NE555 is a versatile timer available as 8 pin DIP and has a wide operating voltage. The main function of 555 is to switch its state and is used as monostable, astable and bistable multivibrators. It can produce oscillations up to 500KHz and can be used as a time delay generator. It has both active high and active low triggers and a dedicated reset pin. Therefore a 555 can be configured as many useful circuits with minimal external parts.
This is a simple security alarm system based on NE555 using the astable and bistable operations. I made this circuit for detecting intrusions inside my lab. The circuit produces a loud alarm sound when triggered and stays latched until it is manually reset. The circuit can be triggered in a number of ways including mechanical switches fixed to doors, laser beam - LDR combination, reed switches, proximity sensors, PIR motion detectors etc. All these sensors can be connected serial or parallel to make a hybrid security alarm. The alarm sound delay and frequency is user configurable.
The heart of the circuit is three 555 ICs; IC1, IC2 and IC3. The IC3 functions as an astable multivibrator which generates a square wave of frequency in the voice range. The frequency is set by C4 ceramic and VR2. The frequency can be controlled by setting the VR2 to desired points. The output is taken from the pin 3 through an electrolytic capacitor C5. The IC2 functions as a low frequency astable multivibrator (free running multivibrator). It controls the power to the IC3 through pin 3. It generates a delay for the alarm sound. The frequency is controlled by setting the VR1. These two forms the sound generator. You can use the NE556 dual timer instead of using two 555s. But I didn't have one then.

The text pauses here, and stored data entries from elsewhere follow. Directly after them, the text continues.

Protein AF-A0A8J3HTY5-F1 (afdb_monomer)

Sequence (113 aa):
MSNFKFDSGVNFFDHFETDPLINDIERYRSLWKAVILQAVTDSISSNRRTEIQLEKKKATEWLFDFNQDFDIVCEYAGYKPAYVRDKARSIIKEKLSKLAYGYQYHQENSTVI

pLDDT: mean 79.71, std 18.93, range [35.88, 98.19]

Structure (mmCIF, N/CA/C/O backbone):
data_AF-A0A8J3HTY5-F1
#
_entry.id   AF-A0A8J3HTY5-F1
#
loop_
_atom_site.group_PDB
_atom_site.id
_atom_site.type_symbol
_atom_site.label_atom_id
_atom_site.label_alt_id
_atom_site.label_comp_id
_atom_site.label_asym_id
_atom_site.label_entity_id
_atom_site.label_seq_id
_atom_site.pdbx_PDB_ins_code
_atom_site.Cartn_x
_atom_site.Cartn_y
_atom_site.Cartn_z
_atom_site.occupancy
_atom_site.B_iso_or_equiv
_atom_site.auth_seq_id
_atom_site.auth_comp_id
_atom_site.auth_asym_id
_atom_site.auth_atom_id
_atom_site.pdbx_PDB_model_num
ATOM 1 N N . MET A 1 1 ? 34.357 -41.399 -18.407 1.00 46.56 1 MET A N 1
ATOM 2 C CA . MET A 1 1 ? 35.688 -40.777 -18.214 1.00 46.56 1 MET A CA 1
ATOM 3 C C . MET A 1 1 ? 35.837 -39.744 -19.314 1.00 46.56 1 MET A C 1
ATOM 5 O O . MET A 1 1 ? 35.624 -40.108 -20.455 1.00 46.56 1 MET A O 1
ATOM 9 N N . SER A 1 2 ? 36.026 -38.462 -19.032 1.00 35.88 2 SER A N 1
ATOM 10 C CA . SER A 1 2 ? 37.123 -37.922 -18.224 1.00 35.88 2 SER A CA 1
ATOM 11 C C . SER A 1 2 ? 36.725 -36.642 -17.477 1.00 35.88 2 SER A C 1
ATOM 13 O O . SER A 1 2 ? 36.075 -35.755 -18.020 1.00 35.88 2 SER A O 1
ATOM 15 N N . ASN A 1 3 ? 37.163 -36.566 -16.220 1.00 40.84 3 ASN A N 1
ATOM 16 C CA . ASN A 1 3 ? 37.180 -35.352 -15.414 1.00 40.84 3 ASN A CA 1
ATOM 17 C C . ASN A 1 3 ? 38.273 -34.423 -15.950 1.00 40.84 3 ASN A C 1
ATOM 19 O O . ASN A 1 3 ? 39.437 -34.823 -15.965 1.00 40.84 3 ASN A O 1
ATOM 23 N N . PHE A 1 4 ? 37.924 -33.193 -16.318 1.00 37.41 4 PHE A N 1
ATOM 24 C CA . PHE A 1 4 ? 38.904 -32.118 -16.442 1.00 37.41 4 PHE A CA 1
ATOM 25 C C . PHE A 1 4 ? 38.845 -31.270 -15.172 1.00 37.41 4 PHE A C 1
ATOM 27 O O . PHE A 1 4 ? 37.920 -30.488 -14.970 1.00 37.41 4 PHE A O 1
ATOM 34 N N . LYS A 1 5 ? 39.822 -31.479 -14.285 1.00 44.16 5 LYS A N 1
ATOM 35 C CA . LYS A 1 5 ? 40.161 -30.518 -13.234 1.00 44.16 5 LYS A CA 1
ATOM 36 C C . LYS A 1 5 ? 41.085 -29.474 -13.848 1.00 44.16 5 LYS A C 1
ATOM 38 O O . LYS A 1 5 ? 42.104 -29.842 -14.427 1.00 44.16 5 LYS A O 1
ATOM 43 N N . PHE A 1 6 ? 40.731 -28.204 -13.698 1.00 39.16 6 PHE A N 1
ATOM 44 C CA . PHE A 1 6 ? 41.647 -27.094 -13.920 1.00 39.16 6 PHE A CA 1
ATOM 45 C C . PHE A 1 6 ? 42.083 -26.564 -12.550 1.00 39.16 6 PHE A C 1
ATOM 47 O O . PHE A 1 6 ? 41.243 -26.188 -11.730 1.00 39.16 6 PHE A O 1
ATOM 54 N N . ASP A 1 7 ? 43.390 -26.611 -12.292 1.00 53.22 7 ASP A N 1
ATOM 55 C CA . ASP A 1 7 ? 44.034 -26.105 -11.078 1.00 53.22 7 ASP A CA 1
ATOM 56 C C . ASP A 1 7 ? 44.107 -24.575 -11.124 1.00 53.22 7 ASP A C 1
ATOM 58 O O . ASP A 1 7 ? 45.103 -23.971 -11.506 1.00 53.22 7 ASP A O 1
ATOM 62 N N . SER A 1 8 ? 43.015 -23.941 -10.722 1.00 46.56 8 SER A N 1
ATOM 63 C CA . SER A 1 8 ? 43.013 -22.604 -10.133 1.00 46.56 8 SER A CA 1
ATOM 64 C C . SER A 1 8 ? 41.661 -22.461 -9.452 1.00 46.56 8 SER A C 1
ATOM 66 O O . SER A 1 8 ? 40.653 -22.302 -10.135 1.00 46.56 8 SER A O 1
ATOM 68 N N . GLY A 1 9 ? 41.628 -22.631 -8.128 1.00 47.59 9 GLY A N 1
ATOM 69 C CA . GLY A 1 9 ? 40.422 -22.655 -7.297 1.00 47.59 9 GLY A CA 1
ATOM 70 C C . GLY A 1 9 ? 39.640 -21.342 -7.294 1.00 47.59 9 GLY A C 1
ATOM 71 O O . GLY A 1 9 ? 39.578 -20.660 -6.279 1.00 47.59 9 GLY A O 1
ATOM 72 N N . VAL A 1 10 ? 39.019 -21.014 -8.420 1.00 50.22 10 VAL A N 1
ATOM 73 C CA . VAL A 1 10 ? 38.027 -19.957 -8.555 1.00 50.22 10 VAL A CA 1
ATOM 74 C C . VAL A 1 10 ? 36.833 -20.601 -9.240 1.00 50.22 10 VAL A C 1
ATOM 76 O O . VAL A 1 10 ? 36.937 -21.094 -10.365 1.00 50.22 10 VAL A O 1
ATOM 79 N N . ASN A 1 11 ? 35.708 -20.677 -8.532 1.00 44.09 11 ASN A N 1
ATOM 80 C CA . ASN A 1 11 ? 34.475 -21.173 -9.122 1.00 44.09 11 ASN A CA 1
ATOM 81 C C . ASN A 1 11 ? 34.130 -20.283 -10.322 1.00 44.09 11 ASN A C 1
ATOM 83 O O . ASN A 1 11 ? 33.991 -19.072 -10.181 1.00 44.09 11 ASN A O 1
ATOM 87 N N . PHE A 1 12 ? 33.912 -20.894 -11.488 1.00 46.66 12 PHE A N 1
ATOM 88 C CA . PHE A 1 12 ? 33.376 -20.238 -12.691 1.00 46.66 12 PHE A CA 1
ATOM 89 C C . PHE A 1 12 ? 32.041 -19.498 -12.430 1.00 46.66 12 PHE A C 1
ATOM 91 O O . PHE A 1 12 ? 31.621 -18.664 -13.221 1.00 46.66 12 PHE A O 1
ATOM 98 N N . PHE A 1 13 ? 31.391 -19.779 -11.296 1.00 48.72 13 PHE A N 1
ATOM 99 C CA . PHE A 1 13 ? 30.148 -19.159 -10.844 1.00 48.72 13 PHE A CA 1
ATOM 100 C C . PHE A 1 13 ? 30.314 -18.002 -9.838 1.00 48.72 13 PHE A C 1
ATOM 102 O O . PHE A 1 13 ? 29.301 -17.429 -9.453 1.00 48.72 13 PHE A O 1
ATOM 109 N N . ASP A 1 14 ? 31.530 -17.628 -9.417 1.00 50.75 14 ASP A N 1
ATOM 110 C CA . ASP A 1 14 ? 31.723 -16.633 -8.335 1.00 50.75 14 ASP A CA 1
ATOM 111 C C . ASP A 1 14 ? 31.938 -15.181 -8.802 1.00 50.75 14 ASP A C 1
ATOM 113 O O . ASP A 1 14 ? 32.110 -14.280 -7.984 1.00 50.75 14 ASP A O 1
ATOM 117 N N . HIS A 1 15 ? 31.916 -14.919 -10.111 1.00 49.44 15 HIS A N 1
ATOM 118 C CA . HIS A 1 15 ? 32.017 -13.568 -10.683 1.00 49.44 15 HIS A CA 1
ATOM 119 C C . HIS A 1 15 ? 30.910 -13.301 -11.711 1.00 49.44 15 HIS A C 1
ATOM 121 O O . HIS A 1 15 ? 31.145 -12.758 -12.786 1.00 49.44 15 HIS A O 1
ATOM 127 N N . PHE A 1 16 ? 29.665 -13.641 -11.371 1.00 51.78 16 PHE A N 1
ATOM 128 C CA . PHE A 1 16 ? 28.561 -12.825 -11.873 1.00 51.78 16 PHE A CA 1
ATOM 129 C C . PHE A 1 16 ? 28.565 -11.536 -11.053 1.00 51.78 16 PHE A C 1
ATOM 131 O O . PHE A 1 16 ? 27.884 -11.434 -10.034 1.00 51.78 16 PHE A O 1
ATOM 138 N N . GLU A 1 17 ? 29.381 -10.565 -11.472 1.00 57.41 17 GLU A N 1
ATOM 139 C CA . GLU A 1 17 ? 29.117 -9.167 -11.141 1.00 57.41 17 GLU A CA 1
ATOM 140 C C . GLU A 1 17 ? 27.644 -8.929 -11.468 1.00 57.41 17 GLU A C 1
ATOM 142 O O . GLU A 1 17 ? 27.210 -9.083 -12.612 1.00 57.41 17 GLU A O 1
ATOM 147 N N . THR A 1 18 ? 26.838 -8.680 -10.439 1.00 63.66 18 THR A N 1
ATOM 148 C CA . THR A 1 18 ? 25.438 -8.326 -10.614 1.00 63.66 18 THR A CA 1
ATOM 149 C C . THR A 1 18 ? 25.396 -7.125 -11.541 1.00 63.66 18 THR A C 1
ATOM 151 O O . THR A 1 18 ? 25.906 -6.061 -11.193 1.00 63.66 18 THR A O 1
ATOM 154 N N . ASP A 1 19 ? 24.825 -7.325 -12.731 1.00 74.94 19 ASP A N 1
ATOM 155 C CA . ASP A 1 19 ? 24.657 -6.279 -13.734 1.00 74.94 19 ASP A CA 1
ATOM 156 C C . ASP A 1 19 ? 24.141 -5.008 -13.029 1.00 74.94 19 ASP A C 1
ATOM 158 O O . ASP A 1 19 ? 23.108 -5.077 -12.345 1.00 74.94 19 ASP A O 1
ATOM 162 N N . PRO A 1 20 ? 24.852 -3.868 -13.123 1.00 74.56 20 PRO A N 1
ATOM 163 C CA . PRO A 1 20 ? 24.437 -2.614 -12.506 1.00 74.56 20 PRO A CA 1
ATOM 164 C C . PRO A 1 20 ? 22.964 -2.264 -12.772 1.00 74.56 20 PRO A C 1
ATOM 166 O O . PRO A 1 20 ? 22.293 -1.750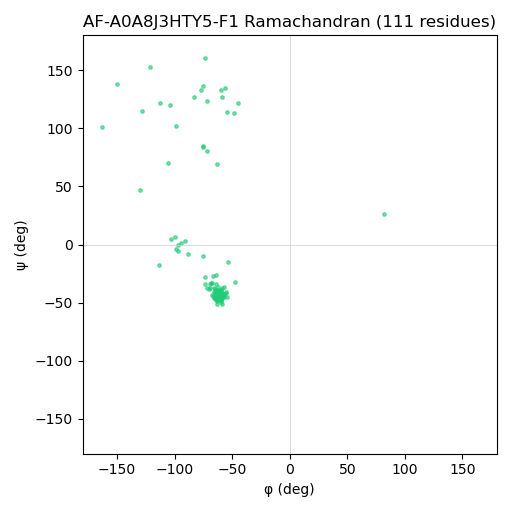 -11.876 1.00 74.56 20 PRO A O 1
ATOM 169 N N . LEU A 1 21 ? 22.427 -2.642 -13.941 1.00 76.44 21 LEU A N 1
ATOM 170 C CA . LEU A 1 21 ? 21.012 -2.485 -14.288 1.00 76.44 21 LEU A CA 1
ATOM 171 C C . LEU A 1 21 ? 20.075 -3.310 -13.396 1.00 76.44 21 LEU A C 1
ATOM 173 O O . LEU A 1 21 ? 19.016 -2.823 -13.002 1.00 76.44 21 LEU A O 1
ATOM 177 N N . ILE A 1 22 ? 20.444 -4.545 -13.046 1.00 81.50 22 ILE A N 1
ATOM 178 C CA . ILE A 1 22 ? 19.652 -5.396 -12.143 1.00 81.50 22 ILE A CA 1
ATOM 179 C C . ILE A 1 22 ? 19.611 -4.774 -10.746 1.00 81.50 22 ILE A C 1
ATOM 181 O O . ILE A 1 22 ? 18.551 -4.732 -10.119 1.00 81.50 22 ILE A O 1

The trigger circuit consists of IC1 and a NOT gate IC4. The IC1 functions as bistable multivibrator or simply a latch. The internal flip-flop of the 555 is set by an active low trigger pulse applied to the pin 2 and reset by a low pulse applied to pin 4. R1 and R2 are pull-up resistors which set the triggers to idle mode. The pin 2 of IC1 is activated by a NOT gate, 74LS04. Only one gate of six used here. When the input of the NOT gate is HIGH, the output is LOW and vise versa. The two terminals of SW2 are where we connect an activating sensor.
For example, think that a reed switch is connected between SW2 and a magnet is placed near of it. When the reed switch is in closed position, it connects the input of the NOT gate to the GND making its output HIGH. As long as this output is HIGH, the IC1 remains in idle state. When we remove the magnet from the reed switch, the output of the NOT gate goes LOW and triggers the IC1. The output of the IC1, pin 3 goes HIGH. This HIGH is applied to the base of an NPN switching transistor Q1. Now the transistor connects the alarm sound generator circuit to GND and completes the circuit and setting off the alarm. The alarm system remains active or triggered even if you place the magnet near the reed switch. That means any further action has no effect on the circuit until it is manually reset by SW1. The momentary switch SW1 resets the IC1 by connecting the pin 4 to the GND. The alarm only turns off if the reed switch is closed and the reset button is pressed.
The power for the IC1 and IC4 is +5V and should be supplied by a regulator such as 7805. This is because the 74LS04 is a TTL IC whose working voltage is 5V. Only the 74LS04 can be used but not the other 74HCT04 versions. The power for the alarm sound generator can be 5-12V and should be supplied by a battery or regulator for clear and smooth sound. The two power supplies, if used, must share a common GND. The pin 5 of the 555 ICs may be connected to GND using a 0.01uF ceramic cap, when not used. The idle current drawing of the circuit is very little and is ideal for battery operation.
The circuit can be built on a perfboard. You can see above how I did it. When using a PIR motion detector, it may need a power on delay generator and a 'push/pull-pull' network. I don't recommend building the circuit as it is given. Try to improve it by modifying it. You can have a wailing siren instead of the beep sound and it can be done by an another 555. Using NE556 instead of a number of 555s, will reduce the board size. You can build the trigger circuit entirely on transistors or make latch only using a 74LS04.